- Norwegian theatrical poster
- Directed by: Petter Næss
- Screenplay by: Axel Hellstenius
- Based on: Brødre i blodet by Ingvar Ambjørnsen
- Produced by: Dag Alveberg
- Starring: Per Christian Ellefsen Sven Nordin Marit Pia Jacobsen Jørgen Langhelle Per Christensen Hilde Olausson Ola Otnes Eli Anne Linnestad Cecilie A. Mosli Joachim Rafaelsen Per Gørvell Knud Dahl Knut Haugmark
- Cinematography: Svein Krøvel
- Edited by: Inge-Lise Langfeldt
- Music by: Lars Lillo-Stenberg
- Production company: Maipo Film- og TV Produksjon
- Distributed by: Universal Pictures (though United International Pictures)
- Release dates: 16 March 2001 (Norway); 19 April 2002 (U.S.);
- Running time: 89 minutes
- Country: Norway
- Language: Norwegian
- Box office: 750,000 admissions (Norway)

= Elling =

2001 film by Petter Næss

Elling is a Norwegian black comedy film directed by Petter Næss.

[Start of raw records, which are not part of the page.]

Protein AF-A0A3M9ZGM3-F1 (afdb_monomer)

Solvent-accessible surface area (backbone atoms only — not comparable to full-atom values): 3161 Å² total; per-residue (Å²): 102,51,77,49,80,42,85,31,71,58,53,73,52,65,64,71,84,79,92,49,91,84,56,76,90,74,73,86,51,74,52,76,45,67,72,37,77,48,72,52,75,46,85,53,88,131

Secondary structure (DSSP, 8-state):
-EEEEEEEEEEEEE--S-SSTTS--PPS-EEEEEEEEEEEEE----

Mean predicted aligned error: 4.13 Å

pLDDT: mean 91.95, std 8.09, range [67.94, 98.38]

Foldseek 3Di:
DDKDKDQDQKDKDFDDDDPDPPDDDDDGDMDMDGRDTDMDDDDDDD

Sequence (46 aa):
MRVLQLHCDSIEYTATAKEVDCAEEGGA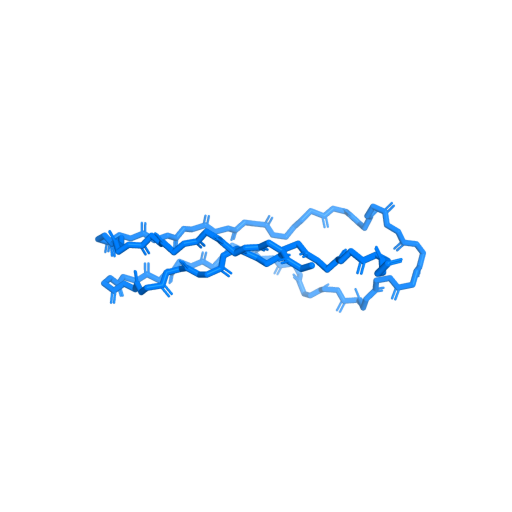GTARLENALAVLVAVEAG

Radius of gyration: 13.16 Å; Cα contacts (8 Å, |Δi|>4): 64; chains: 1; bounding box: 25×26×30 Å

Structure (mmCIF, N/CA/C/O backbone):
data_AF-A0A3M9ZGM3-F1
#
_entry.id   AF-A0A3M9ZGM3-F1
#
loop_
_atom_site.group_PDB
_atom_site.id
_atom_site.type_symbol
_atom_site.label_atom_id
_atom_site.label_alt_id
_atom_site.label_comp_id
_atom_site.label_asym_id
_atom_site.label_entity_id
_atom_site.label_seq_id
_atom_site.pdbx_PDB_ins_code
_atom_site.Cartn_x
_atom_site.Cartn_y
_atom_site.Cartn_z
_atom_site.occupancy
_atom_site.B_iso_or_equiv
_atom_site.auth_seq_id
_atom_site.auth_comp_id
_atom_site.auth_asym_id
_atom_site.auth_atom_id
_atom_site.pdbx_PDB_model_num
ATOM 1 N N . MET A 1 1 ? -3.122 -11.192 -14.326 1.00 96.62 1 MET A N 1
ATOM 2 C CA . MET A 1 1 ? -3.592 -10.225 -13.307 1.00 96.62 1 MET A CA 1
ATOM 3 C C . MET A 1 1 ? -4.040 -11.017 -12.096 1.00 96.62 1 MET A C 1
ATOM 5 O O . MET A 1 1 ? -4.871 -11.907 -12.246 1.00 96.62 1 MET A O 1
ATOM 9 N N . ARG A 1 2 ? -3.520 -10.687 -10.913 1.00 97.69 2 ARG A N 1
ATOM 10 C CA . ARG A 1 2 ? -3.885 -11.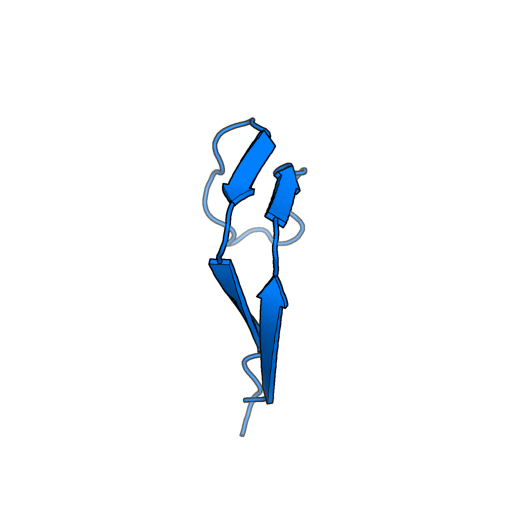298 -9.627 1.00 97.69 2 ARG A CA 1
ATOM 11 C C . ARG A 1 2 ? -4.354 -10.219 -8.653 1.00 97.69 2 ARG A C 1
ATOM 13 O O . ARG A 1 2 ? -3.808 -9.118 -8.651 1.00 97.69 2 ARG A O 1
ATOM 20 N N . VAL A 1 3 ? -5.372 -10.533 -7.851 1.00 97.94 3 VAL A N 1
ATOM 21 C CA . VAL A 1 3 ? -6.039 -9.574 -6.956 1.00 97.94 3 VAL A CA 1
ATOM 22 C C . VAL A 1 3 ? -6.170 -10.159 -5.551 1.00 97.94 3 VAL A C 1
ATOM 24 O O . VAL A 1 3 ? -6.597 -11.303 -5.403 1.00 97.94 3 VAL A O 1
ATOM 27 N N . LEU A 1 4 ? -5.845 -9.357 -4.533 1.00 98.38 4 LEU A N 1
ATOM 28 C CA . LEU A 1 4 ? -6.111 -9.639 -3.122 1.00 98.38 4 LEU A CA 1
ATOM 29 C C . LEU A 1 4 ? -7.040 -8.562 -2.554 1.00 98.38 4 LEU A C 1
ATOM 31 O O . LEU A 1 4 ? -6.718 -7.376 -2.603 1.00 98.38 4 LEU A O 1
ATOM 35 N N . GLN A 1 5 ? -8.181 -8.986 -2.012 1.00 98.25 5 GLN A N 1
ATOM 36 C CA . GLN A 1 5 ? -9.170 -8.110 -1.385 1.00 98.25 5 GLN A CA 1
ATOM 37 C C . GLN A 1 5 ? -9.144 -8.298 0.131 1.00 98.25 5 GLN A C 1
ATOM 39 O O . GLN A 1 5 ? -9.264 -9.424 0.613 1.00 98.25 5 GLN A O 1
ATOM 44 N N . LEU A 1 6 ? -9.005 -7.200 0.871 1.00 98.19 6 LEU A N 1
ATOM 45 C CA . LEU A 1 6 ? -8.969 -7.188 2.330 1.00 98.19 6 LEU A CA 1
ATOM 46 C C . LEU A 1 6 ? -10.043 -6.238 2.852 1.00 98.19 6 LEU A C 1
ATOM 48 O O . LEU A 1 6 ? -10.012 -5.043 2.566 1.00 98.19 6 LEU A O 1
ATOM 52 N N . HIS A 1 7 ? -10.996 -6.773 3.613 1.00 98.25 7 HIS A N 1
ATOM 53 C CA . HIS A 1 7 ? -11.937 -5.953 4.367 1.00 98.25 7 HIS A CA 1
ATOM 54 C C . HIS A 1 7 ? -11.266 -5.550 5.682 1.00 98.25 7 HIS A C 1
ATOM 56 O O . HIS A 1 7 ? -11.049 -6.398 6.549 1.00 98.25 7 HIS A O 1
ATOM 62 N N . CYS A 1 8 ? -10.869 -4.285 5.781 1.00 97.75 8 CYS A N 1
ATOM 63 C CA . CYS A 1 8 ? -10.041 -3.771 6.862 1.00 97.75 8 CYS A CA 1
ATOM 64 C C . CYS A 1 8 ? -10.825 -2.792 7.734 1.00 97.75 8 CYS A C 1
ATOM 66 O O . CYS A 1 8 ? -11.459 -1.871 7.216 1.00 97.75 8 CYS A O 1
ATOM 68 N N . ASP A 1 9 ? -10.668 -2.918 9.052 1.00 98.38 9 ASP A N 1
ATOM 69 C CA . ASP A 1 9 ? -11.105 -1.878 9.990 1.00 98.38 9 ASP A CA 1
ATOM 70 C C . ASP A 1 9 ? -10.312 -0.583 9.762 1.00 98.38 9 ASP A C 1
ATOM 72 O O . ASP A 1 9 ? -10.878 0.502 9.784 1.00 98.38 9 ASP A O 1
ATOM 76 N N . SER A 1 10 ? -9.015 -0.693 9.451 1.00 97.50 10 SER A N 1
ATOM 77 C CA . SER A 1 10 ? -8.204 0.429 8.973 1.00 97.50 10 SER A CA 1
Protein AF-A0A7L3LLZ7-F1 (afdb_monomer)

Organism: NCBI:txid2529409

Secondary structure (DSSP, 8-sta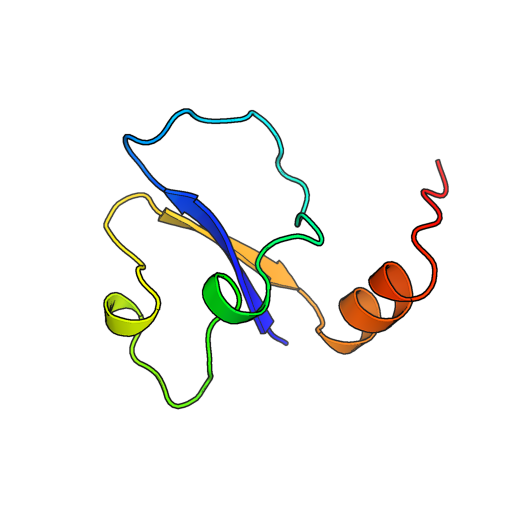te):
-EEEEEE-TTS------S--SS-HHHHBPPTTS-TTTTT--TT-EEEEE-HHHHHHHHHS-----

Structure (mmCIF, N/CA/C/O backbone):
data_AF-A0A7L3LLZ7-F1
#
_entry.id   AF-A0A7L3LLZ7-F1
#
loop_
_atom_site.group_PDB
_atom_site.id
_atom_site.type_symbol
_atom_site.label_atom_id
_atom_site.label_alt_id
_atom_site.label_comp_id
_atom_site.label_asym_id
_atom_site.label_entity_id
_atom_site.label_seq_id
_atom_site.pdbx_PDB_ins_code
_atom_site.Cartn_x
_atom_site.Cartn_y
_atom_site.Cartn_z
_atom_site.occupancy
_atom_site.B_iso_or_equiv
_atom_site.auth_seq_id
_atom_site.auth_comp_id
_atom_site.auth_asym_id
_atom_site.auth_atom_id
_atom_site.pdbx_PDB_model_num
ATOM 1 N N . ASP A 1 1 ? -6.679 0.387 -7.133 1.00 83.12 1 ASP A N 1
ATOM 2 C CA . ASP A 1 1 ? -5.402 1.016 -6.719 1.00 83.12 1 ASP A CA 1
ATOM 3 C C . ASP A 1 1 ? -5.017 0.518 -5.335 1.00 83.12 1 ASP A C 1
ATOM 5 O O . ASP A 1 1 ? -5.893 0.041 -4.626 1.00 83.12 1 ASP A O 1
ATOM 9 N N . THR A 1 2 ? -3.745 0.588 -4.948 1.00 90.25 2 THR A N 1
ATOM 10 C CA . THR A 1 2 ? -3.266 0.119 -3.638 1.00 90.25 2 THR A CA 1
ATOM 11 C C . THR A 1 2 ? -2.176 1.027 -3.064 1.00 90.25 2 THR A C 1
ATOM 13 O O . THR A 1 2 ? -1.570 1.829 -3.781 1.00 90.25 2 THR A O 1
ATOM 16 N N . MET A 1 3 ? -1.947 0.919 -1.752 1.00 91.81 3 MET A N 1
ATOM 17 C CA . MET A 1 3 ? -0.930 1.675 -1.018 1.00 91.81 3 MET A CA 1
ATOM 18 C C . MET A 1 3 ? 0.033 0.742 -0.292 1.00 91.81 3 MET A C 1
ATOM 20 O O . MET A 1 3 ? -0.398 -0.201 0.373 1.00 91.81 3 MET A O 1
ATOM 24 N N . LYS A 1 4 ? 1.331 1.057 -0.341 1.00 91.19 4 LYS A N 1
ATOM 25 C CA . LYS A 1 4 ? 2.376 0.346 0.410 1.00 91.19 4 LYS A CA 1
ATOM 2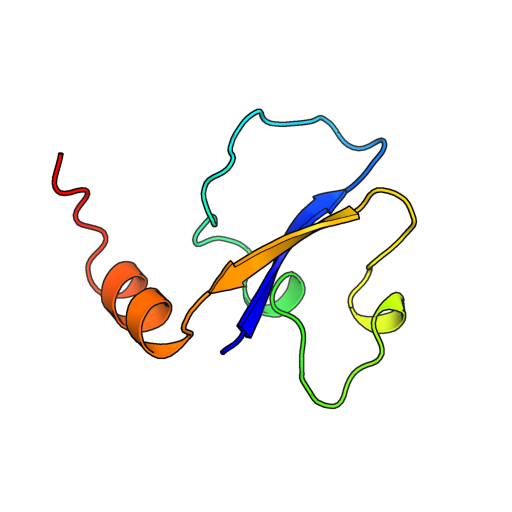6 C C . LYS A 1 4 ? 3.244 1.314 1.206 1.00 91.19 4 LYS A C 1
ATOM 28 O O . LYS A 1 4 ? 3.647 2.352 0.686 1.00 91.19 4 LYS A O 1
ATOM 33 N N . ILE A 1 5 ? 3.571 0.961 2.448 1.00 90.25 5 ILE A N 1
ATOM 34 C CA . ILE A 1 5 ? 4.569 1.683 3.249 1.00 90.25 5 ILE A CA 1
ATOM 35 C C . ILE A 1 5 ? 5.959 1.446 2.656 1.00 90.25 5 ILE A C 1
ATOM 37 O O . ILE A 1 5 ? 6.411 0.304 2.586 1.00 90.25 5 ILE A O 1
ATOM 41 N N . ILE A 1 6 ? 6.635 2.529 2.262 1.00 88.44 6 ILE A N 1
ATOM 42 C CA . ILE A 1 6 ? 8.005 2.490 1.719 1.00 88.44 6 ILE A CA 1
ATOM 43 C C . ILE A 1 6 ? 9.039 3.058 2.695 1.00 88.44 6 ILE A C 1
ATOM 45 O O . ILE A 1 6 ? 10.201 2.668 2.655 1.00 88.44 6 ILE A O 1
ATOM 49 N N . HIS A 1 7 ? 8.626 3.926 3.622 1.00 85.31 7 HIS A N 1
ATOM 50 C CA . HIS A 1 7 ? 9.508 4.454 4.657 1.00 85.31 7 HIS A CA 1
ATOM 51 C C . HIS A 1 7 ? 8.735 4.804 5.930 1.00 85.31 7 HIS A C 1
ATOM 53 O O . HIS A 1 7 ? 7.621 5.325 5.878 1.00 85.31 7 HIS A O 1
ATOM 59 N N . GLN A 1 8 ? 9.351 4.549 7.086 1.00 82.62 8 GLN A N 1
ATOM 60 C CA . GLN A 1 8 ? 8.866 5.007 8.385 1.00 82.62 8 GLN A CA 1
ATOM 61 C C . GLN A 1 8 ? 9.856 6.004 8.972 1.00 82.62 8 GLN A C 1
ATOM 63 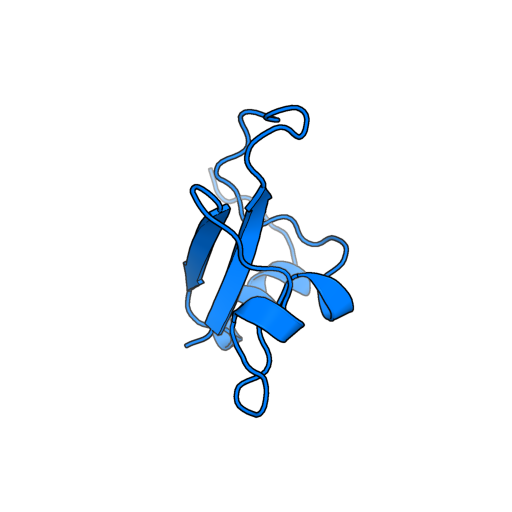O O . GLN A 1 8 ? 11.038 5.683 9.133 1.00 82.62 8 GLN A O 1
ATOM 68 N N . ALA A 1 9 ? 9.348 7.175 9.351 1.00 72.75 9 ALA A N 1
ATOM 69 C CA . ALA A 1 9 ? 10.132 8.180 10.042 1.00 72.75 9 ALA A CA 1
ATOM 70 C C . ALA A 1 9 ? 10.835 7.586 11.270 1.00 72.75 9 ALA A C 1
ATOM 72 O O . ALA A 1 9 ? 10.267 6.793 12.023 1.00 72.75 9 ALA A O 1
ATOM 73 N N . HIS A 1 10 ? 12.101 7.969 11.441 1.00 66.31 10 HIS A N 1
ATOM 74 C CA . HIS A 1 10 ? 12.996 7.559 12.529 1.00 66.31 10 HIS A CA 1
ATOM 75 C C . HIS A 1 10 ? 13.529 6.114 12.446 1.00 66.31 10 HIS A C 1
ATOM 77 O O . HIS A 1 1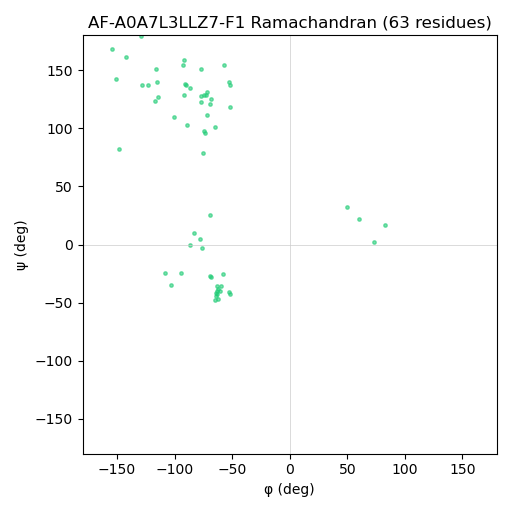0 ? 14.302 5.704 13.313 1.00 66.31 10 HIS A O 1
ATOM 83 N N . LYS A 1 11 ? 13.197 5.351 11.396 1.00 58.62 11 LYS A N 1
ATOM 84 C CA . LYS A 1 11 ? 13.996 4.192 10.959 1.00 58.62 11 LYS A CA 1
ATOM 85 C C . LYS A 1 11 ? 15.019 4.643 9.910 1.00 58.62 11 LYS A C 1
ATOM 87 O O . LYS A 1 11 ? 14.84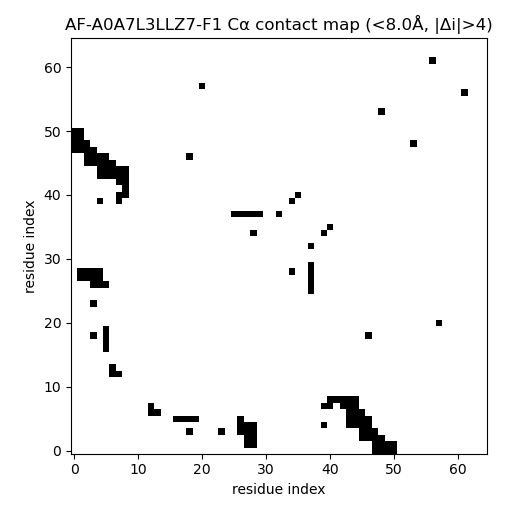9 5.697 9.300 1.00 58.62 11 LYS A O 1
ATOM 92 N N . SER A 1 12 ? 16.098 3.879 9.710 1.00 56.91 12 SER A N 1
ATOM 93 C CA . SER A 1 12 ? 17.111 4.203 8.695 1.00 56.91 12 SER A CA 1
ATOM 94 C C . SER A 1 12 ? 16.445 4.425 7.336 1.00 56.91 12 SER A C 1
ATOM 96 O O . SER A 1 12 ? 15.793 3.526 6.810 1.00 56.91 12 SER A O 1
ATOM 98 N N . LYS A 1 13 ? 16.588 5.635 6.785 1.00 53.03 13 LYS A N 1
ATOM 99 C CA . LYS A 1 13 ? 16.087 5.976 5.455 1.00 53.03 13 LYS A CA 1
ATOM 100 C C . LYS A 1 13 ? 17.003 5.335 4.422 1.00 53.03 13 LYS A C 1
ATOM 102 O O . LYS A 1 13 ? 18.071 5.865 4.128 1.00 53.03 13 LYS A O 1
ATOM 107 N N . THR A 1 14 ? 16.620 4.177 3.895 1.00 54.81 14 THR A N 1
ATOM 108 C CA . THR A 1 14 ? 17.165 3.733 2.614 1.00 54.81 14 THR A CA 1
ATOM 109 C C . THR A 1 14 ? 16.596 4.686 1.566 1.00 54.81 14 THR A C 1
ATOM 111 O O . THR A 1 14 ? 15.394 4.931 1.531 1.00 54.81 14 THR A O 1
ATOM 114 N N . GLY A 1 15 ? 17.452 5.325 0.767 1.00 55.91 15 GLY A N 1
ATOM 115 C CA . GLY A 1 15 ? 17.046 6.293 -0.264 1.00 55.91 15 GLY A CA 1
ATOM 116 C C . GLY A 1 15 ? 16.301 5.664 -1.448 1.00 55.91 15 GLY A C 1
ATOM 117 O O . GLY A 1 15 ? 16.364 6.187 -2.556 1.00 55.91 15 GLY A O 1
ATOM 118 N N . GLU A 1 16 ? 15.650 4.524 -1.237 1.00 56.72 16 GLU A N 1
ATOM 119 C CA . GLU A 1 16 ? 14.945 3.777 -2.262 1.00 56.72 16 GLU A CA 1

Shot mostly in and around the Norwegian capital Oslo, the film, which was released in 2001, is primarily based on Ingvar Ambjørnsen's novel Brødre i blodet ("Blood brothers", 1996), one of a series of four featuring the Elling character – the others are Utsikt til paradiset ("A view of paradise", 1993), Fugledansen ("The bird dance", 1995), and Elsk meg i morgen ("Love me tomorrow", 1999). The film was followed by an original prequel not based on any of the novels, Mors Elling (2003), and a sequel, Elsk meg i morgen (2005) based on the fourth and last book in the series.

==Plot==
The movie deals with the main character, Elling, a man in his 40s with generalized anxiety, and his struggle to function normally in society. He has anxiety, dizziness, and neurotic tendencies, which prevent him from living on his own. Elling has lived with his mother his entire life, and when she dies, the authorities take him from the house where he has always lived and send him to an institution. His roommate is the simple-minded, sex-obsessed Kjell Bjarne. The Norwegian government pays for the two to move into an apartment in Oslo, where every day is a challenge as they must prove they can get out into the real world and lead relatively normal lives. With the help of social worker Frank and a few new friends, they learn to break free from their respective conditions. Elling eventually discovers a new vocation as a rebel poet, while Kjell befriends a pregnant woman with a drinking problem, which eventually turns into a romance. The film ends with both men as firm friends, embarking on new lives filled with hope.

==Cast==
- Elling — (Per Christian Ellefsen)
- Kjell Bjarne — (Sven Nordin)
- Reidun Nordsletten — (Marit Pia Jacobsen)
- Frank Åsli — (Jørgen Langhelle)
- Alfons Jørgensen — (Per Christensen)
- Gunn — (Hilde Olausson)
- Hauger — (Ola Otnes)
- Johanne — (Eli Anne Linnestad)
- Cecilie Kornes — (Cecilie A. Mosli)
- Haakon Willum — (Joachim Rafaelsen)
- Eriksen — (Per Gørvell)
- Servitør på bar — (Knud Dahl)
- Stasjonsbetjent — (Knut Haugmark)

==Reception==
===Critical response===
Elling has an approval rating of 85% on review aggregator website Rotten Tomatoes, based on 59 reviews, and an average rating of 7.10/10. The website's critical consensus states: "Quirky without being overly cutesy, Elling is a gentle, warm comedy". Metacritic assigned the film a weighted average score of 70 out of 100, based on 21 critics, indicating "generally favorable reviews".

===Box office===
It was the most popular Norwegian film of the year with admissions of 750,000.

===Awards===
- Academy Awards: Best Foreign Language Film — Nominated (2002)
- Amanda Awards (Norway): Best Actor (Per Christian Ellefsen) — Nominated (2001)

In addition, the film was nominated and won several other awards all over the world.

==Prequel==

A prequel, Mother's Elling, was released in 2003.